What is expected => From the entries below, please output exactly the lines starting at the one containing "ATOM 30 C CA" and ending at the one containing "ATOM 53 C CA", both included.

The records below:

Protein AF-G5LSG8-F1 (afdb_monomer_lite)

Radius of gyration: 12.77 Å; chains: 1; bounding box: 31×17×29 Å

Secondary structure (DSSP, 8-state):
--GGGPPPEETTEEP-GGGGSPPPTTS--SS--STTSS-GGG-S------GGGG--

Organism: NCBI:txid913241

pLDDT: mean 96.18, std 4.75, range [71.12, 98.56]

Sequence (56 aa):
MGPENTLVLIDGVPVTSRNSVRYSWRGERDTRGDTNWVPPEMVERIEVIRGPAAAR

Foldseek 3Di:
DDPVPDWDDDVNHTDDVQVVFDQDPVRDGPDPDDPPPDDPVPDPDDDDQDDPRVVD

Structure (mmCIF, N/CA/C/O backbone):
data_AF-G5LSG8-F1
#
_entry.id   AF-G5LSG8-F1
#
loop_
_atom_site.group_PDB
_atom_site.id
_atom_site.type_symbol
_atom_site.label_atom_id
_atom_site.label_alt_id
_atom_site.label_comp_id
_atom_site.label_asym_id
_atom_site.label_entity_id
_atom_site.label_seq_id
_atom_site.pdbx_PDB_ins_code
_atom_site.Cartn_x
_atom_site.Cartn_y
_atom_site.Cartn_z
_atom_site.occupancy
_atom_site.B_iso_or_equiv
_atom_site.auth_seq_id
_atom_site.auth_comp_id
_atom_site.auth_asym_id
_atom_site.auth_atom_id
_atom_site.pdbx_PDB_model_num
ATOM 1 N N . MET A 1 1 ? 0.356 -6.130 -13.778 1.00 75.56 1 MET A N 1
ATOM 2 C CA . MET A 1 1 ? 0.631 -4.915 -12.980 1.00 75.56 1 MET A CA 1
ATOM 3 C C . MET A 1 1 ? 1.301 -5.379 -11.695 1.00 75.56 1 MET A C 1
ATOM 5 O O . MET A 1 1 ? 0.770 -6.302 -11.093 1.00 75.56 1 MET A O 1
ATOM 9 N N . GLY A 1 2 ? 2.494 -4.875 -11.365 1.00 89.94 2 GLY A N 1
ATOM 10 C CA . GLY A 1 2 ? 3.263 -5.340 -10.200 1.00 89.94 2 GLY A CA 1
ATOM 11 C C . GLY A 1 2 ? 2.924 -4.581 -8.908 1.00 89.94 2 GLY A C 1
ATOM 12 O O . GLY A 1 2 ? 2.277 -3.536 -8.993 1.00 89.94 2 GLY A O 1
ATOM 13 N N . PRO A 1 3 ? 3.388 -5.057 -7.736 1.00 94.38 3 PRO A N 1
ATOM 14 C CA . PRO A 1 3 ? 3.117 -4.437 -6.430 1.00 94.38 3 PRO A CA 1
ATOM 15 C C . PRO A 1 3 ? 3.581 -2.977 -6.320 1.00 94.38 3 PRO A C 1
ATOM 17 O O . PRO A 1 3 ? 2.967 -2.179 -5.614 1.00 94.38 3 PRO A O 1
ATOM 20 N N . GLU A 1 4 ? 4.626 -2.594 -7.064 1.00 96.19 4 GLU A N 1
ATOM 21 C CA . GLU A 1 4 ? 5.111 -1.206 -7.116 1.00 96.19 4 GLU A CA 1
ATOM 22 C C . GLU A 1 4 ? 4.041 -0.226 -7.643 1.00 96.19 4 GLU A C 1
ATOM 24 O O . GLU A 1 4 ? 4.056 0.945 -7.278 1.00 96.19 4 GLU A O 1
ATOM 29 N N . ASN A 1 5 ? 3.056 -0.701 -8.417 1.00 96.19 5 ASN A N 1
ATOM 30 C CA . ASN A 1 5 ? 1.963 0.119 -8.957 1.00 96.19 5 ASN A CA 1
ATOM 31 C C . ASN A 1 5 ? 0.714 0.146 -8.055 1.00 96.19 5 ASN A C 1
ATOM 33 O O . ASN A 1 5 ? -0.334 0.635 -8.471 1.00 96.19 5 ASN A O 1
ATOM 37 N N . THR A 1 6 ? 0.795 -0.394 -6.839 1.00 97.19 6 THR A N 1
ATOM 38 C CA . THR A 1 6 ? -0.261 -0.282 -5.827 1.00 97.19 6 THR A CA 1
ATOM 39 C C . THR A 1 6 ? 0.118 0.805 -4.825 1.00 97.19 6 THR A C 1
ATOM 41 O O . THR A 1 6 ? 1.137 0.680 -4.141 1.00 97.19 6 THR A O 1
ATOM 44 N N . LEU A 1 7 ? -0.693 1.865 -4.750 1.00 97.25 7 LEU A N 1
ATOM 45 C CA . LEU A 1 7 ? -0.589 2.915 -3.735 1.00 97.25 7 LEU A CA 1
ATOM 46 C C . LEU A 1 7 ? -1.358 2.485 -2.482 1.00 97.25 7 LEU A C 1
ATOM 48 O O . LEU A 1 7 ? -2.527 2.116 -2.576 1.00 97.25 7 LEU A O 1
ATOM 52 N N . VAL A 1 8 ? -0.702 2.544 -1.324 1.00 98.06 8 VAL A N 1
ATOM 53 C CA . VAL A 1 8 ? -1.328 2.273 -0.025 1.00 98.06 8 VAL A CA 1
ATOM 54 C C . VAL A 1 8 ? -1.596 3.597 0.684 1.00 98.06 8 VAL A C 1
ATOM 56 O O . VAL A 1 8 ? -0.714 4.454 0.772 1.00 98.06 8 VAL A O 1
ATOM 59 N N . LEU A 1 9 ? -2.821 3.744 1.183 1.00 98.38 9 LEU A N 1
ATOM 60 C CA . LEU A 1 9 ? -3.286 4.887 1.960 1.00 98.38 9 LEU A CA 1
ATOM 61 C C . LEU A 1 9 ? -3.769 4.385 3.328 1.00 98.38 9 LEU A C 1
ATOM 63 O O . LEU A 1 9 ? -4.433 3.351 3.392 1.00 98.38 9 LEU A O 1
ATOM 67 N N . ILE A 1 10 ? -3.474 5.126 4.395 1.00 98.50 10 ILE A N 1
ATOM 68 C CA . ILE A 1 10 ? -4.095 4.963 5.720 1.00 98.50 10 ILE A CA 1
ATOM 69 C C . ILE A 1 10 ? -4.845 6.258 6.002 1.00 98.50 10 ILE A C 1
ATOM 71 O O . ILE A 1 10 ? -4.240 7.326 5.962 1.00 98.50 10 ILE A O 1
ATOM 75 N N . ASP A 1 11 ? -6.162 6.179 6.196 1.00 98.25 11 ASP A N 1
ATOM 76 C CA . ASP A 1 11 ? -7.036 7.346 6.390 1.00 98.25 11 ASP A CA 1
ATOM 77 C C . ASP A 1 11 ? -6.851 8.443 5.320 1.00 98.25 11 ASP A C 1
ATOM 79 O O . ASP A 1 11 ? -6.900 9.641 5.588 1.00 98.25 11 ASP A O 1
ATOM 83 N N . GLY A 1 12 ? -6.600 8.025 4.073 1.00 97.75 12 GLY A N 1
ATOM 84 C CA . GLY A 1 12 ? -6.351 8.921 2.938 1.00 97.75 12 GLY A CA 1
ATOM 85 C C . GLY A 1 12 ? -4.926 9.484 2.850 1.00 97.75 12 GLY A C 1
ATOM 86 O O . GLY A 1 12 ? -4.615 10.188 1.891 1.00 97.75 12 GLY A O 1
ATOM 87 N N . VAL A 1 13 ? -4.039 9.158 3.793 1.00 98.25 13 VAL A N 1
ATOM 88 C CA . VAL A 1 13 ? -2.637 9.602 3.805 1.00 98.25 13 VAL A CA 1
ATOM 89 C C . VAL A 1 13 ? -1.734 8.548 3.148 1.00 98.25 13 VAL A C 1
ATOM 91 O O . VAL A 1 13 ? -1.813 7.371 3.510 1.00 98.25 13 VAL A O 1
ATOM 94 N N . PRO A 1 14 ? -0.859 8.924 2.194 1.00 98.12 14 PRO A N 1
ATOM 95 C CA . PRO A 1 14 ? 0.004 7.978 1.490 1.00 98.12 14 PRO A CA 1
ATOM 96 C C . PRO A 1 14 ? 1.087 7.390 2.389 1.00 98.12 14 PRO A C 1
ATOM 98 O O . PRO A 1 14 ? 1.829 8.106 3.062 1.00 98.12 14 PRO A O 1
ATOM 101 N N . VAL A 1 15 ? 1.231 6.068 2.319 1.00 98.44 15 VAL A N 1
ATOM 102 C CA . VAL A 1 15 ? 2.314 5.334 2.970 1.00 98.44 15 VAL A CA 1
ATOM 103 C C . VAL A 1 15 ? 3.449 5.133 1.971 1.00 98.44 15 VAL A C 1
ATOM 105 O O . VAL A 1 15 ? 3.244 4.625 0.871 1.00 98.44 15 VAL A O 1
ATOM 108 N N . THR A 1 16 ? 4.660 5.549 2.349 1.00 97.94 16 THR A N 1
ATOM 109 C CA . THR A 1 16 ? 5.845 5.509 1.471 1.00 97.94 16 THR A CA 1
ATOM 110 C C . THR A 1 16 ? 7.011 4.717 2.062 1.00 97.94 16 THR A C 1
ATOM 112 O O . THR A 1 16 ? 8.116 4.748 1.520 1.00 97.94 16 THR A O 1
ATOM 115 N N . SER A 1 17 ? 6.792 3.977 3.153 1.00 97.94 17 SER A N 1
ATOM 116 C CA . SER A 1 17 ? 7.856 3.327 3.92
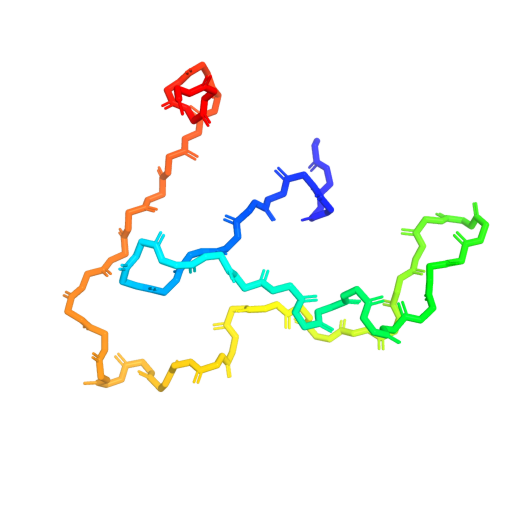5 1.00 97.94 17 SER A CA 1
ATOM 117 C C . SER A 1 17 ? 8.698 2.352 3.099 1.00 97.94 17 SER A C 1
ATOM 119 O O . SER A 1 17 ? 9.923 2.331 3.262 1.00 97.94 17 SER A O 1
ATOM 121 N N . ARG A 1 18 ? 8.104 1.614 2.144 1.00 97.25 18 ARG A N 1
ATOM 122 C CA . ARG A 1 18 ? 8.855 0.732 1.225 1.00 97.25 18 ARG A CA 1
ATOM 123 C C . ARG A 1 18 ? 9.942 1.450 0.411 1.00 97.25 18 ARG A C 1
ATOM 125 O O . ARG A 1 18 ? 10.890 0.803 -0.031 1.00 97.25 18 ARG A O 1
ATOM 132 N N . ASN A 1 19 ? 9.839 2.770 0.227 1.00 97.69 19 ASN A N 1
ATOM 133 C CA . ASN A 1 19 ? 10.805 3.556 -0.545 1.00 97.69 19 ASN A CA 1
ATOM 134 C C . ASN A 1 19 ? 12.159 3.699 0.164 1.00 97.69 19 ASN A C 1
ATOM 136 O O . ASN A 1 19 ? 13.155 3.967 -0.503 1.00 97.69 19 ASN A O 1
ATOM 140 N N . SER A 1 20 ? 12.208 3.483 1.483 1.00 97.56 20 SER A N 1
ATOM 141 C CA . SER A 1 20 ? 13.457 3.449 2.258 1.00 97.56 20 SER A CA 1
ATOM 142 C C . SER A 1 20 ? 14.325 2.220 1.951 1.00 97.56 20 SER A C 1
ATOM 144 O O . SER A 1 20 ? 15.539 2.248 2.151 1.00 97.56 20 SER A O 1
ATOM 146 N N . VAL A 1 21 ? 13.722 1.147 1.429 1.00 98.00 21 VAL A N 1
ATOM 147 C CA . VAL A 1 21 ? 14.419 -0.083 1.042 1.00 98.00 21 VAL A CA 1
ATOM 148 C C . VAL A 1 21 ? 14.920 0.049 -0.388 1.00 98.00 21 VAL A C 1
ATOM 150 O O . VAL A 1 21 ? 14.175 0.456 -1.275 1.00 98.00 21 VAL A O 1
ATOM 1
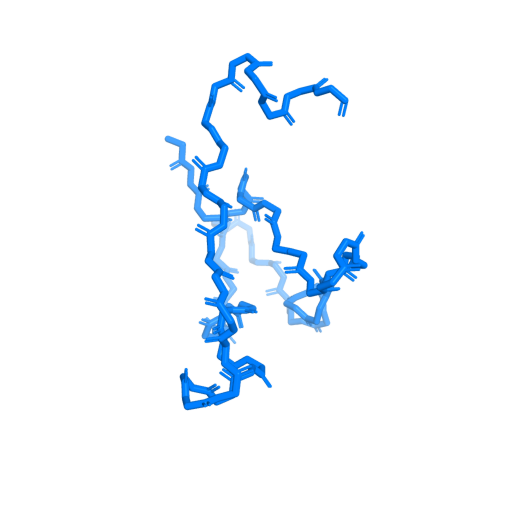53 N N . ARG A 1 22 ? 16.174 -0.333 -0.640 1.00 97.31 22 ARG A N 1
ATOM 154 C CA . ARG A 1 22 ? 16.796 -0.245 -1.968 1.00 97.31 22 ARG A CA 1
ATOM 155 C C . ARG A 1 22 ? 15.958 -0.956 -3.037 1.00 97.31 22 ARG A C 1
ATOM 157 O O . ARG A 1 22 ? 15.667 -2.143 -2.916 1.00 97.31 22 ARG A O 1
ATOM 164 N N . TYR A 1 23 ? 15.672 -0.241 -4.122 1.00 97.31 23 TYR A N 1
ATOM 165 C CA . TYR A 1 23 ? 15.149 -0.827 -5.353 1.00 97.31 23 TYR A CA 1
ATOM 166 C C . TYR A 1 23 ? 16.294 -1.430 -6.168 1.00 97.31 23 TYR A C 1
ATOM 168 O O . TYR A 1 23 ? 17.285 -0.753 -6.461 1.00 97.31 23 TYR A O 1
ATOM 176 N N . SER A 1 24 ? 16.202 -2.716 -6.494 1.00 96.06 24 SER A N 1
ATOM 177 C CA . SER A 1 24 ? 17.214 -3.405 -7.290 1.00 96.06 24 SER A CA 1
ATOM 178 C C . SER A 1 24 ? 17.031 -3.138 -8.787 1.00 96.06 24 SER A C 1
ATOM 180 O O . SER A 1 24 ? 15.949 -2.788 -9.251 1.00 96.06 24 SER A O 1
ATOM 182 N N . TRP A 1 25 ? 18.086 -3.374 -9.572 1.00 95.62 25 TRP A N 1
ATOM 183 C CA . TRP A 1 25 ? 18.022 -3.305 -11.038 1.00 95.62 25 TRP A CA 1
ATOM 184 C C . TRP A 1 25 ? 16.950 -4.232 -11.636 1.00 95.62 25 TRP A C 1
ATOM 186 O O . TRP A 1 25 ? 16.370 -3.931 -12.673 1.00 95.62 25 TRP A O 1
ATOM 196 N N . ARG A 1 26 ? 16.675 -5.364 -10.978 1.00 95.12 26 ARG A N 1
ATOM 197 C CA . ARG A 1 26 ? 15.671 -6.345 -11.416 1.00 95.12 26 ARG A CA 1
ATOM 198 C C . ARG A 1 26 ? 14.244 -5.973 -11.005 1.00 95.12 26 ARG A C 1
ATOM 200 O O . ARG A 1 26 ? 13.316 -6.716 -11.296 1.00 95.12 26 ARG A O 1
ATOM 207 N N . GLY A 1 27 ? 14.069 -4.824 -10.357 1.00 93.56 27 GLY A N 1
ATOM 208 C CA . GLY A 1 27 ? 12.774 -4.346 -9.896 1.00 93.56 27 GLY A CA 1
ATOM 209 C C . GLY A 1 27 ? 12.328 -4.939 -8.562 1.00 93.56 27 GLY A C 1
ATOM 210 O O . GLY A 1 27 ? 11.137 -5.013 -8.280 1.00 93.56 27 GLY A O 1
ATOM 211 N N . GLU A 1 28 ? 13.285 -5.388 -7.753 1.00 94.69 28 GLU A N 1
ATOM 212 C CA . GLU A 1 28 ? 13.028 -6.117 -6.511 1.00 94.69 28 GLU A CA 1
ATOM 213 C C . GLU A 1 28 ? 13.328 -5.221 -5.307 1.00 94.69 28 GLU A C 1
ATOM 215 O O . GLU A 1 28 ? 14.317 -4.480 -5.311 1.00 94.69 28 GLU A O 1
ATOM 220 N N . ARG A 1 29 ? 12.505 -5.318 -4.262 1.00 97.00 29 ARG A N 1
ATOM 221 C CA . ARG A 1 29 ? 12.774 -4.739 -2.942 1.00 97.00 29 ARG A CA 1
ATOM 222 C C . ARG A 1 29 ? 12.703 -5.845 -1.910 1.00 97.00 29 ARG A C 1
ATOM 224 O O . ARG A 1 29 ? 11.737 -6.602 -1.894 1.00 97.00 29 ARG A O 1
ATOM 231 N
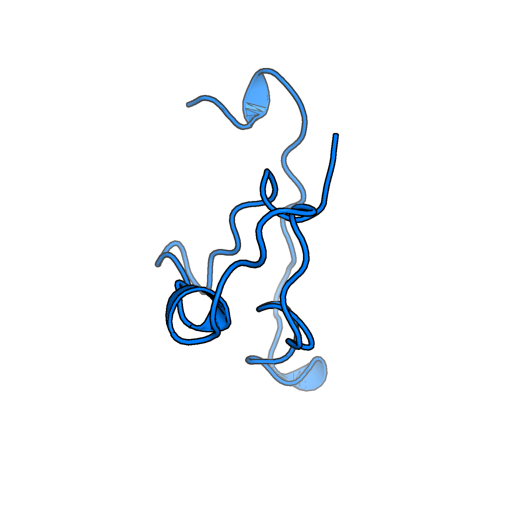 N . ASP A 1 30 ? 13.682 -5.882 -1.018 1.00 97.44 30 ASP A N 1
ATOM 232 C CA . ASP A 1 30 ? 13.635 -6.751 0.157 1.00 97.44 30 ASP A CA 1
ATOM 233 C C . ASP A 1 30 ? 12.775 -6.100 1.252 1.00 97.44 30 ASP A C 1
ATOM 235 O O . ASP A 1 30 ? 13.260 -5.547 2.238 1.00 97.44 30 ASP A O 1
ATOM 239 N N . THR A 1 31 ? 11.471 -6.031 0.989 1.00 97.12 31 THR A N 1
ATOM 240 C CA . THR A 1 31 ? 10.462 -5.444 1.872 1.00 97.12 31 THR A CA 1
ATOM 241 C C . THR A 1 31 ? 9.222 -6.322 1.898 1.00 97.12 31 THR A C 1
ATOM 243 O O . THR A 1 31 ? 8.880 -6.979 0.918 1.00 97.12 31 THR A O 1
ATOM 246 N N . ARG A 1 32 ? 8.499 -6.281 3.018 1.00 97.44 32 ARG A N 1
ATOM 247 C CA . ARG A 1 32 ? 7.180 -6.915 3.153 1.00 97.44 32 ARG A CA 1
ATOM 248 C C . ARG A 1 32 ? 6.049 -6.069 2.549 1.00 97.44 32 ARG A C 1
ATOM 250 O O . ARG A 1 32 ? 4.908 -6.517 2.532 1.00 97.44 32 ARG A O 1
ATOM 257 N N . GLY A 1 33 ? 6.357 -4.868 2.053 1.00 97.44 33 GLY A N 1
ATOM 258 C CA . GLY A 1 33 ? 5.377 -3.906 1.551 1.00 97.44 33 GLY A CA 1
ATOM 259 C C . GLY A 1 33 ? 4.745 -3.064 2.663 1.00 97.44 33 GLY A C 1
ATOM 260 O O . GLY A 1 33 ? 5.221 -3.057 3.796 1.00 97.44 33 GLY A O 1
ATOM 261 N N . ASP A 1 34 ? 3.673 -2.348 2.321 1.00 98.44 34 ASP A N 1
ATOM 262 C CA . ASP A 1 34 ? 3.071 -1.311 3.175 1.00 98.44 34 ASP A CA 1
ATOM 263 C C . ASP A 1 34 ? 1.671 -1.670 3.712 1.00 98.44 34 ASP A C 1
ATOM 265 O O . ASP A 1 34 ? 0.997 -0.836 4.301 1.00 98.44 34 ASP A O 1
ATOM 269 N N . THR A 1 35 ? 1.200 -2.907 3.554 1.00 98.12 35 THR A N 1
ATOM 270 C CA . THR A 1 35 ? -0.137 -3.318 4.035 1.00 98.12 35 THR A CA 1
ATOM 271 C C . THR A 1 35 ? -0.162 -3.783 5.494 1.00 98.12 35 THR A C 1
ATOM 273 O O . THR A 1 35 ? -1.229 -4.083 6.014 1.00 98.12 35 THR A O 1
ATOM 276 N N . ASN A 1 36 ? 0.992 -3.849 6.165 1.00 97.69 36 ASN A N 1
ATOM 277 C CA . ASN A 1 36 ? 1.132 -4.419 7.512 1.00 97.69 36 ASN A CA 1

End of The records.

Worked solution =>
ATOM 30 C CA . ASN A 1 5 ? 1.963 0.119 -8.957 1.00 96.19 5 ASN A CA 1
ATOM 31 C C . ASN A 1 5 ? 0.714 0.146 -8.055 1.00 96.19 5 ASN A C 1
ATOM 33 O O . ASN A 1 5 ? -0.334 0.635 -8.471 1.00 96.19 5 ASN A O 1
ATOM 37 N N . THR A 1 6 ? 0.795 -0.394 -6.839 1.00 97.19 6 THR A N 1
ATOM 38 C CA . THR A 1 6 ? -0.261 -0.282 -5.827 1.00 97.19 6 THR A CA 1
ATOM 39 C C . THR A 1 6 ? 0.118 0.805 -4.825 1.00 97.19 6 THR A C 1
ATOM 41 O O . THR A 1 6 ? 1.137 0.680 -4.141 1.00 97.19 6 THR A O 1
ATOM 44 N N . LEU A 1 7 ? -0.693 1.865 -4.750 1.00 97.25 7 LEU A N 1
ATOM 45 C CA . LEU A 1 7 ? -0.589 2.915 -3.735 1.00 97.25 7 LEU A CA 1
ATOM 46 C C . LEU A 1 7 ? -1.358 2.485 -2.482 1.00 97.25 7 LEU A C 1
ATOM 48 O O . LEU A 1 7 ? -2.527 2.116 -2.576 1.00 97.25 7 LEU A O 1
ATOM 52 N N . VAL A 1 8 ? -0.702 2.544 -1.324 1.00 98.06 8 VAL A N 1
ATOM 53 C CA . VAL A 1 8 ? -1.328 2.273 -0.025 1.00 98.06 8 VAL A CA 1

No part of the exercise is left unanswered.